Task objective | From the data below, copy exactly the lines that lie between the one holding "ATOM 171 C C" and the one holding "ATOM 175 C CA", including both, and nothing more.

Items from a dataset:
^^^^^^^^
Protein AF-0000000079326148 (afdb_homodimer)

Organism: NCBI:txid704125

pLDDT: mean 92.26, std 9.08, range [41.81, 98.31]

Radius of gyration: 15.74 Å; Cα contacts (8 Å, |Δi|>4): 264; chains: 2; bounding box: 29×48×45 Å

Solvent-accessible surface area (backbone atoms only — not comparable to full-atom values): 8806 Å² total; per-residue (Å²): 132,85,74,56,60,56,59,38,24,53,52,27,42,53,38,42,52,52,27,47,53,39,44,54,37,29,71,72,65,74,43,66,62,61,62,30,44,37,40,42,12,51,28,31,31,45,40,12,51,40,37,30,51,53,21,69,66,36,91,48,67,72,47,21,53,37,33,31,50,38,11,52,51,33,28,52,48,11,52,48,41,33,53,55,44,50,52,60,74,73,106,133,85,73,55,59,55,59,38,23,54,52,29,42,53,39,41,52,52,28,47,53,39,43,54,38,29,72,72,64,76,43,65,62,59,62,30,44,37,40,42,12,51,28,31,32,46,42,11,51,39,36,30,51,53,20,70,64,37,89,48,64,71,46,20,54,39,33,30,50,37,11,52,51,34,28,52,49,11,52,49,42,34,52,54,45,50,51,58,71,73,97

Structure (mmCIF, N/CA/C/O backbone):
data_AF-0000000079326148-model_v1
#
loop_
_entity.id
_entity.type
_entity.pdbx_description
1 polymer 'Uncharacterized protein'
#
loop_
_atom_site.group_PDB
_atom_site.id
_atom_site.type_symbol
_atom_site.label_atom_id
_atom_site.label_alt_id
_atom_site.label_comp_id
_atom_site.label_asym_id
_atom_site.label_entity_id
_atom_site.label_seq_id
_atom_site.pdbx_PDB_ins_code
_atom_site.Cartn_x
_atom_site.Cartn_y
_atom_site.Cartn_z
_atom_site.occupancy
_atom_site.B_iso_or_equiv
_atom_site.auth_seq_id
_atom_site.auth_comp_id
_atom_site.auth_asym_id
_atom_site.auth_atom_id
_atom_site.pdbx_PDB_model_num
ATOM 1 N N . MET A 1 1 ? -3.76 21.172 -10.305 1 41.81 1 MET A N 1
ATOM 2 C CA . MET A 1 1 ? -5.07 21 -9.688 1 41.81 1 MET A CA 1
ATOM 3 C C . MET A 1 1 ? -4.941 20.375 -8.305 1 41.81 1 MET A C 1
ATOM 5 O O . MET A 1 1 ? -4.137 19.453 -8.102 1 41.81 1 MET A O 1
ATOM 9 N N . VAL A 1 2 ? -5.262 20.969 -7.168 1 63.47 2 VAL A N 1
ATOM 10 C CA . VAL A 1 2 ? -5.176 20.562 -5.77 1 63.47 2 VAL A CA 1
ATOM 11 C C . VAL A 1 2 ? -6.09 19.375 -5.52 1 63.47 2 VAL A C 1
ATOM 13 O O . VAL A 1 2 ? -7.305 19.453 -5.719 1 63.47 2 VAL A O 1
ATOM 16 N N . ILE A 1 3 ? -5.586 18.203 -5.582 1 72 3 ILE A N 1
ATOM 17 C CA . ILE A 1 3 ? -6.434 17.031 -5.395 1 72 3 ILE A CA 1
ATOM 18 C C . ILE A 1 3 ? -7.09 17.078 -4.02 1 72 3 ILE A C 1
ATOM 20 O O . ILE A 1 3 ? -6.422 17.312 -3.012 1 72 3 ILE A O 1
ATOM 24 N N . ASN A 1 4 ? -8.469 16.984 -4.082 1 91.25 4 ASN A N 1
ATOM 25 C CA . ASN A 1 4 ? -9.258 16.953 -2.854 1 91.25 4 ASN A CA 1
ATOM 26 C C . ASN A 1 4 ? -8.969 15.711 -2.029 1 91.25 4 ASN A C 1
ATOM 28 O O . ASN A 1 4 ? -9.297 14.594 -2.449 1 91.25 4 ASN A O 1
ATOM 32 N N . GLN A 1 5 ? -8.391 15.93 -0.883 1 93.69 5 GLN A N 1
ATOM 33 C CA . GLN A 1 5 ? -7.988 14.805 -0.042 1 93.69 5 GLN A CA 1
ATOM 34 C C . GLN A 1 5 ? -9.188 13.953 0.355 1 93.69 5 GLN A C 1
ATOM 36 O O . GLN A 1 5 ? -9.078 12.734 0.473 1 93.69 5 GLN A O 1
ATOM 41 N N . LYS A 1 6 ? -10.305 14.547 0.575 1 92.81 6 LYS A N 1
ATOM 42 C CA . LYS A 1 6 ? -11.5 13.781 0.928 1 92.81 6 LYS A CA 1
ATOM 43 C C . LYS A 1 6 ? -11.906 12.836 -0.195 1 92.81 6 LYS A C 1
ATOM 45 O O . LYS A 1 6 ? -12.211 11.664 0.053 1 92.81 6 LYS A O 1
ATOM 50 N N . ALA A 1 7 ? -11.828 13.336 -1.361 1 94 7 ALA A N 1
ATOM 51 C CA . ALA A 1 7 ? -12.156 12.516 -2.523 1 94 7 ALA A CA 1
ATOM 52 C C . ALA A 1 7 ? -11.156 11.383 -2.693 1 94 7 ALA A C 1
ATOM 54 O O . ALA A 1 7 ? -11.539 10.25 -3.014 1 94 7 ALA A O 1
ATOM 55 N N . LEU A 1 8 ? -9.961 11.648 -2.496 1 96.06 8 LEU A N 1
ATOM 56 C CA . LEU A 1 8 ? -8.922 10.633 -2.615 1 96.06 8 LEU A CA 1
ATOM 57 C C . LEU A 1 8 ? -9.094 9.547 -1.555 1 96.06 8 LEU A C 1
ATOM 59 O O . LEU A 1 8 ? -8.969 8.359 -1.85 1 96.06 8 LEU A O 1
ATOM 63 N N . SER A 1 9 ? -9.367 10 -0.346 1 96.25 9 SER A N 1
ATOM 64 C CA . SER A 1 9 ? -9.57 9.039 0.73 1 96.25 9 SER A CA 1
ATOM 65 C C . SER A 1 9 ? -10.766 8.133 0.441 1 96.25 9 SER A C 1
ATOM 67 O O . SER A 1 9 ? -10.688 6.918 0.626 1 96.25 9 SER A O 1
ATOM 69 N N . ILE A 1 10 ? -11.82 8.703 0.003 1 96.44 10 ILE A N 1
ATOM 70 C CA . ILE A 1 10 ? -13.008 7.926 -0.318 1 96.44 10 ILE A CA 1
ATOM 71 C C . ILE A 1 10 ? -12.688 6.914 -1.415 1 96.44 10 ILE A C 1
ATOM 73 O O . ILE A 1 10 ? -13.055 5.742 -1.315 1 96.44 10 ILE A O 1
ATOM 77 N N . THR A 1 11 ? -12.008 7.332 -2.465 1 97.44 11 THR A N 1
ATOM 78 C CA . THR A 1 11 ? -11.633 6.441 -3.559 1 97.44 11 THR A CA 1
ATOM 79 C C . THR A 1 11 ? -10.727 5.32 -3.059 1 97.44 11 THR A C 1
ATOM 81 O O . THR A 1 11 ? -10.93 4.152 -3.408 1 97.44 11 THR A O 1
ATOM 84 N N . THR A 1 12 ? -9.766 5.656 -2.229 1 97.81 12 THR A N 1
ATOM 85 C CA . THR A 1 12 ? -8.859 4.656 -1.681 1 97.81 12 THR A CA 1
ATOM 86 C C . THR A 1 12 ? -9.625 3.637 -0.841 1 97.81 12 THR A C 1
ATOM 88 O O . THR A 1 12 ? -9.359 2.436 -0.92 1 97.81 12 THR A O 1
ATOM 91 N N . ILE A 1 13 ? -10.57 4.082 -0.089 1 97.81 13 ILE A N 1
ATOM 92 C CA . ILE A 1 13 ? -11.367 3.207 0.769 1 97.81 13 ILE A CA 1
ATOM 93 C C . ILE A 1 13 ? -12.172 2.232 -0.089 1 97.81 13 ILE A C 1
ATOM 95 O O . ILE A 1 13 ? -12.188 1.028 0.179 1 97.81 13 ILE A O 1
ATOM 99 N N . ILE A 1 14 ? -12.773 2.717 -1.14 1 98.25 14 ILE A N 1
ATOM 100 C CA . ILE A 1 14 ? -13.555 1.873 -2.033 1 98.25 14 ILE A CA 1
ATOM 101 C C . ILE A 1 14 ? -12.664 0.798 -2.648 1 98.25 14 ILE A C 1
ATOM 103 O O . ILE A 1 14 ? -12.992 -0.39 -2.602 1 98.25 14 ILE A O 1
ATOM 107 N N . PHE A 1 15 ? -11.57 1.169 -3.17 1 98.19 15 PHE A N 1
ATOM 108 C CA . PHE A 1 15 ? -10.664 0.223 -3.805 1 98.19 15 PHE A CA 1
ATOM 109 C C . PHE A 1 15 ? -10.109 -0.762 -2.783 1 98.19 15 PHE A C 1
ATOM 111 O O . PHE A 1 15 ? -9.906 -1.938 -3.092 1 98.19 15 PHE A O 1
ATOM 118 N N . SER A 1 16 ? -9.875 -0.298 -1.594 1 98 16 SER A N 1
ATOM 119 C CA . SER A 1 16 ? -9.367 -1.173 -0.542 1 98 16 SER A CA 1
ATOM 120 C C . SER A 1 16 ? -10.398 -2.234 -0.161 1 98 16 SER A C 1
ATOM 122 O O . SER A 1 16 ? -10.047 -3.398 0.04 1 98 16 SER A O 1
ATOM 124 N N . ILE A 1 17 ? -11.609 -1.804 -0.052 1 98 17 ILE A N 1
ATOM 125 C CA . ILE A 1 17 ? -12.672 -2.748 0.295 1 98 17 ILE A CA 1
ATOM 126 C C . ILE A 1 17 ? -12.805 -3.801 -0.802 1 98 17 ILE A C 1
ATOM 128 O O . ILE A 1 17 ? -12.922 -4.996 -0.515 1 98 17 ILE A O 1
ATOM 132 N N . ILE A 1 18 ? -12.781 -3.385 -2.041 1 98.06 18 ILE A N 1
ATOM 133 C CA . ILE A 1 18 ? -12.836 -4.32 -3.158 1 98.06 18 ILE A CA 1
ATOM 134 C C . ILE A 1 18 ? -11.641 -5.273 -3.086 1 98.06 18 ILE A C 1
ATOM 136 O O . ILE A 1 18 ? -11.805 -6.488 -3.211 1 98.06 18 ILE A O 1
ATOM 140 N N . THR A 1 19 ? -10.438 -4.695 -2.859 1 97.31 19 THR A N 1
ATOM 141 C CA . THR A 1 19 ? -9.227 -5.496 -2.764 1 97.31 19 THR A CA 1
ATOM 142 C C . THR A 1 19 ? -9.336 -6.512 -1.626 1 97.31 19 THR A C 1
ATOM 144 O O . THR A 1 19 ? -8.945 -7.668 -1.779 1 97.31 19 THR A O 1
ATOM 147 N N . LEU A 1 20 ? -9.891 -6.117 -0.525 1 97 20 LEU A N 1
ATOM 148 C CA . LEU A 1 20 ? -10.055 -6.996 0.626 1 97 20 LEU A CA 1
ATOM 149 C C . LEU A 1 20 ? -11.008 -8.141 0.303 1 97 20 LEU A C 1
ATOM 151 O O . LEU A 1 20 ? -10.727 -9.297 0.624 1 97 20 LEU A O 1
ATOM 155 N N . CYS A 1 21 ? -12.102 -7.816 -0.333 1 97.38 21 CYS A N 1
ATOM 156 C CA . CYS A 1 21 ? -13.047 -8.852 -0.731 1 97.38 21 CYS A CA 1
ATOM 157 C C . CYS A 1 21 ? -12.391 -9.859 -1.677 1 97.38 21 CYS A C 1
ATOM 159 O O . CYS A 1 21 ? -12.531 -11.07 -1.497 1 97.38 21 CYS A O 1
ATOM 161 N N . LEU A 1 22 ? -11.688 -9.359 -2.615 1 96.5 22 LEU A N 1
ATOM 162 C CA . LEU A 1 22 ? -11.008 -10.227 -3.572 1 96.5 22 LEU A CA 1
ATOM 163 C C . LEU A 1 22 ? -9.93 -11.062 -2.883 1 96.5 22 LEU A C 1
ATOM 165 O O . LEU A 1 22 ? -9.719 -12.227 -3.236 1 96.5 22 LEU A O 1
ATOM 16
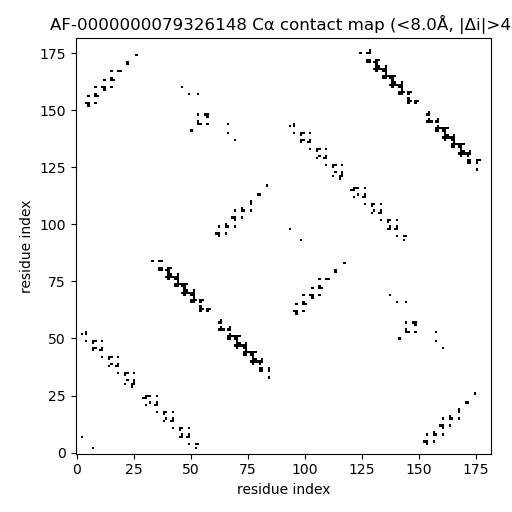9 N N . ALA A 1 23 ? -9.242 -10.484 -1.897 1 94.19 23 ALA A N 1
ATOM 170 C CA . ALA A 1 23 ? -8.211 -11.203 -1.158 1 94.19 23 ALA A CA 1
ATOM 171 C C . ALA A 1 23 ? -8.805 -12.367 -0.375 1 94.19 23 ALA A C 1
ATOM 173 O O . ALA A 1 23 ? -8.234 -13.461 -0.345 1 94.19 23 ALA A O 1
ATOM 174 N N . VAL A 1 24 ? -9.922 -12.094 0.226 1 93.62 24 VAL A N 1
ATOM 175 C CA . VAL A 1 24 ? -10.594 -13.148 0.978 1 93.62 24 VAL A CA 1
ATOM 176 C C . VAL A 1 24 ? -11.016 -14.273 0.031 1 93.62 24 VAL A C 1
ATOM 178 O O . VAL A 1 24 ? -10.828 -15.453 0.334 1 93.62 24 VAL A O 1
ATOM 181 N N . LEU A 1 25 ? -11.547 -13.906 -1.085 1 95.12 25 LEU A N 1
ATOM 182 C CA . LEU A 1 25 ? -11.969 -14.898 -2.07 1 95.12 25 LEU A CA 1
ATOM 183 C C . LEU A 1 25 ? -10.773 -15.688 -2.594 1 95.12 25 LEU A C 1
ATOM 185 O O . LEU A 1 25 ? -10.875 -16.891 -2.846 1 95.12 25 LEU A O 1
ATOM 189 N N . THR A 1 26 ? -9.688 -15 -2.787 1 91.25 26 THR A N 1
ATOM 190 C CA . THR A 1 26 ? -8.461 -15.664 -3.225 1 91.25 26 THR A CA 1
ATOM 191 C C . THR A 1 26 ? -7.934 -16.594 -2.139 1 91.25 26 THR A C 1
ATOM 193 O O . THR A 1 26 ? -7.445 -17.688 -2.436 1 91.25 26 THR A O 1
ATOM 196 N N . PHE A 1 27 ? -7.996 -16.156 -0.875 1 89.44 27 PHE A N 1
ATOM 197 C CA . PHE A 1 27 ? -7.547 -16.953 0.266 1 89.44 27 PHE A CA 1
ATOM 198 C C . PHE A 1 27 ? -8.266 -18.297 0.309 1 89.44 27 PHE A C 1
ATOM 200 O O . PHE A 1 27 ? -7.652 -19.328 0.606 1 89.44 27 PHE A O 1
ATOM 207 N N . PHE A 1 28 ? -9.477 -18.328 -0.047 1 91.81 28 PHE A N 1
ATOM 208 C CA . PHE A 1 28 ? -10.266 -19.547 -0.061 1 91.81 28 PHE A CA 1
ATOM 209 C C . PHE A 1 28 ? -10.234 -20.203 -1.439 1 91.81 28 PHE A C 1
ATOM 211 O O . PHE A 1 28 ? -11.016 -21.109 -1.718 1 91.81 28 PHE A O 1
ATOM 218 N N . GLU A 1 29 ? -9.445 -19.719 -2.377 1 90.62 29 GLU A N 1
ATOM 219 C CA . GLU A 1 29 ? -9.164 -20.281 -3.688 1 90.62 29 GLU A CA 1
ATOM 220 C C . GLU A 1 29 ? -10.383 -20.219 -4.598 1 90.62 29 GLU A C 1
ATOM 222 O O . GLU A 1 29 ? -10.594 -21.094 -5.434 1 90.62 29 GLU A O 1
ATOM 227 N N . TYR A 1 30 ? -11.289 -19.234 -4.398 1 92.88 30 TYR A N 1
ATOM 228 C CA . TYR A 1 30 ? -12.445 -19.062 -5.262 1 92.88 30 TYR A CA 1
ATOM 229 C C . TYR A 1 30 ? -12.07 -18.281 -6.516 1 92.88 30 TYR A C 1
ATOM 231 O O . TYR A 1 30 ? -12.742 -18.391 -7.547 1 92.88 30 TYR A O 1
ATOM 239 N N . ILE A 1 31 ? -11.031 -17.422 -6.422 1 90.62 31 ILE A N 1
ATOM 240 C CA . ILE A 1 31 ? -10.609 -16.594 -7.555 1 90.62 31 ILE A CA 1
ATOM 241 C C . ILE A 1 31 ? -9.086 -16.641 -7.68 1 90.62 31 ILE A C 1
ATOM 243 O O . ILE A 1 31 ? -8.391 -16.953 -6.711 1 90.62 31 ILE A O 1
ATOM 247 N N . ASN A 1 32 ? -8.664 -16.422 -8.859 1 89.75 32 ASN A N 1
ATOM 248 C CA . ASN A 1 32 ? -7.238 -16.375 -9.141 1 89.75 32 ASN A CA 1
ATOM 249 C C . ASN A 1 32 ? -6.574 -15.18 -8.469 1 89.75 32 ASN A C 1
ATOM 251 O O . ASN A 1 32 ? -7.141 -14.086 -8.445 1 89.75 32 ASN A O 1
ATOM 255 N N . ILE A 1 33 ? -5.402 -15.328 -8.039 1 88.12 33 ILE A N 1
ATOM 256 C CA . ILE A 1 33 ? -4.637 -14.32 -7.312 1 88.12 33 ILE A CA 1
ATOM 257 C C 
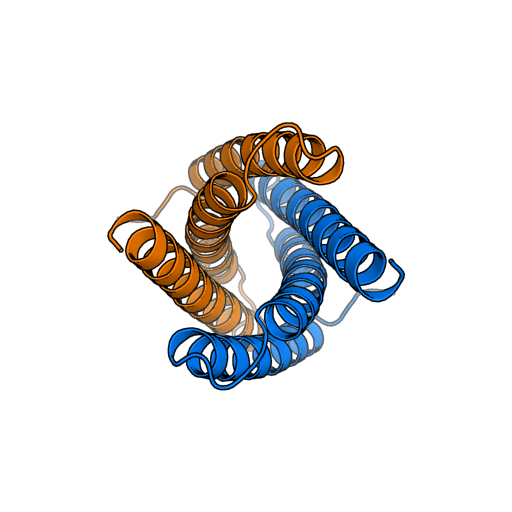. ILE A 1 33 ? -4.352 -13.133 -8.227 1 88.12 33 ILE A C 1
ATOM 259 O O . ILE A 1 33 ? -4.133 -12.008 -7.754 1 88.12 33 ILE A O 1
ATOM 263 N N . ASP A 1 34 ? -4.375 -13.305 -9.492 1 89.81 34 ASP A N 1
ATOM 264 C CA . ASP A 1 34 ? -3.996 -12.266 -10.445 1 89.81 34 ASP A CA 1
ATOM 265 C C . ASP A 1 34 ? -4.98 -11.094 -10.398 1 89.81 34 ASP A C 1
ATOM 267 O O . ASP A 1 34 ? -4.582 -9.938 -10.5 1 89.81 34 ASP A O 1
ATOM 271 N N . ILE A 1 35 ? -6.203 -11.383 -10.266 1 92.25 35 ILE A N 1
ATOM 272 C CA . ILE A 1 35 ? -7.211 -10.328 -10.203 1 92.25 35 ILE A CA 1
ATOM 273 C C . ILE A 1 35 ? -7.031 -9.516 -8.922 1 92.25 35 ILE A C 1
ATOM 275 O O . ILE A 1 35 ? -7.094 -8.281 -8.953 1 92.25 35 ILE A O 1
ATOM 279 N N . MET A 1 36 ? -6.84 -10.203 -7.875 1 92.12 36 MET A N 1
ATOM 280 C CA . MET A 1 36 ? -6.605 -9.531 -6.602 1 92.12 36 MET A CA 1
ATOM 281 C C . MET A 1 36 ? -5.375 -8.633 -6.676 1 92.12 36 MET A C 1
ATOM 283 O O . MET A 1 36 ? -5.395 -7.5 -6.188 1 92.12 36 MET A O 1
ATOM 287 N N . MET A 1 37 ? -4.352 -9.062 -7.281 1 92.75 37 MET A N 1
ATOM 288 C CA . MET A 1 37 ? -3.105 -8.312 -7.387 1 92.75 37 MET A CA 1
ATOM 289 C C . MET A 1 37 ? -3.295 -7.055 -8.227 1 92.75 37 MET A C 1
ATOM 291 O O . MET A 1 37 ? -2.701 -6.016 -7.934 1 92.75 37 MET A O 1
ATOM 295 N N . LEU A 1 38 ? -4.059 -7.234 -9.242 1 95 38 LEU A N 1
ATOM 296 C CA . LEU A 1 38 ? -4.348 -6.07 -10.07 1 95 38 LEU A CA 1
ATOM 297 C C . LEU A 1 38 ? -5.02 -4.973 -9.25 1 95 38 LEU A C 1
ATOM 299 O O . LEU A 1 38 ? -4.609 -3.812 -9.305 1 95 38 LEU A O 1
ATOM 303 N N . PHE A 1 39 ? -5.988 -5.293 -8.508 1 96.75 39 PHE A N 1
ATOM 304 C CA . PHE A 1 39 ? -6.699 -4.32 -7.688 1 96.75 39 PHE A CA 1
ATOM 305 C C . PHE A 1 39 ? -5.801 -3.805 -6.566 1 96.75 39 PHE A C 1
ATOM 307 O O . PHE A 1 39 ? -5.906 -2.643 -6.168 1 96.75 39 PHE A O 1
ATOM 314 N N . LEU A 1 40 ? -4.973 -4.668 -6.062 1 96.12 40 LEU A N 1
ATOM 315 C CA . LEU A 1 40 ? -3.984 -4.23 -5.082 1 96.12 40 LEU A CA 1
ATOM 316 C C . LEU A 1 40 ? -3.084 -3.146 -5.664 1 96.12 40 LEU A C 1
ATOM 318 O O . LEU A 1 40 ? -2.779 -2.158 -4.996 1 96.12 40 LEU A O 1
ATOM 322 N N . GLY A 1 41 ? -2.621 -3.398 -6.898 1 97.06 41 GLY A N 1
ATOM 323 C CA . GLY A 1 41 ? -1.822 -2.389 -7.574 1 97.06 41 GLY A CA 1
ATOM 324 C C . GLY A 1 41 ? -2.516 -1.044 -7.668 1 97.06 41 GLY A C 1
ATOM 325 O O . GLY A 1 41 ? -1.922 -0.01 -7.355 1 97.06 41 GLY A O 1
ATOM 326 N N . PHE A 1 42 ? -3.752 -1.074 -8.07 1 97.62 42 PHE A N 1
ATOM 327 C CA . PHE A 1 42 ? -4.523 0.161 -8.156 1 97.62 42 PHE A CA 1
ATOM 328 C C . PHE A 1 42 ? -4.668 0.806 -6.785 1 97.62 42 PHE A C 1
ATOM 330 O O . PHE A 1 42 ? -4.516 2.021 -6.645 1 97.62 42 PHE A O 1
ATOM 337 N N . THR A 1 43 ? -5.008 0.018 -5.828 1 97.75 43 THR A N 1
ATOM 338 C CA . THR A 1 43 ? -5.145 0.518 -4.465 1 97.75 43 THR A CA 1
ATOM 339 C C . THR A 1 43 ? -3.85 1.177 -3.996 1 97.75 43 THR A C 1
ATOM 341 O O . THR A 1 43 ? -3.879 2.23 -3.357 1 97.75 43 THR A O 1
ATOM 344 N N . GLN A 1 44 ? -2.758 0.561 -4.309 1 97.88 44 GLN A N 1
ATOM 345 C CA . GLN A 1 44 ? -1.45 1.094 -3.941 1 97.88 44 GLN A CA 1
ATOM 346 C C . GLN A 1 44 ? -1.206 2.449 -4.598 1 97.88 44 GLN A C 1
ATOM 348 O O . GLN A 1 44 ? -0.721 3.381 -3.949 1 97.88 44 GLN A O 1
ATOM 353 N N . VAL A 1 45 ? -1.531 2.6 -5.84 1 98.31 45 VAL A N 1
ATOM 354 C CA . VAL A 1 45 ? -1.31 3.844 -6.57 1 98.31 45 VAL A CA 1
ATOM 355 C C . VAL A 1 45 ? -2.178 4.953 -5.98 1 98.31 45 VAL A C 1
^^^^^^^^
Solution to this problem |
ATOM 171 C C . ALA A 1 23 ? -8.805 -12.367 -0.375 1 94.19 23 ALA A C 1
ATOM 173 O O . ALA A 1 23 ? -8.234 -13.461 -0.345 1 94.19 23 ALA A O 1
ATOM 174 N N . VAL A 1 24 ? -9.922 -12.094 0.226 1 93.62 24 VAL A N 1
ATOM 175 C CA . VAL A 1 24 ? -10.594 -13.148 0.978 1 93.62 24 VAL A CA 1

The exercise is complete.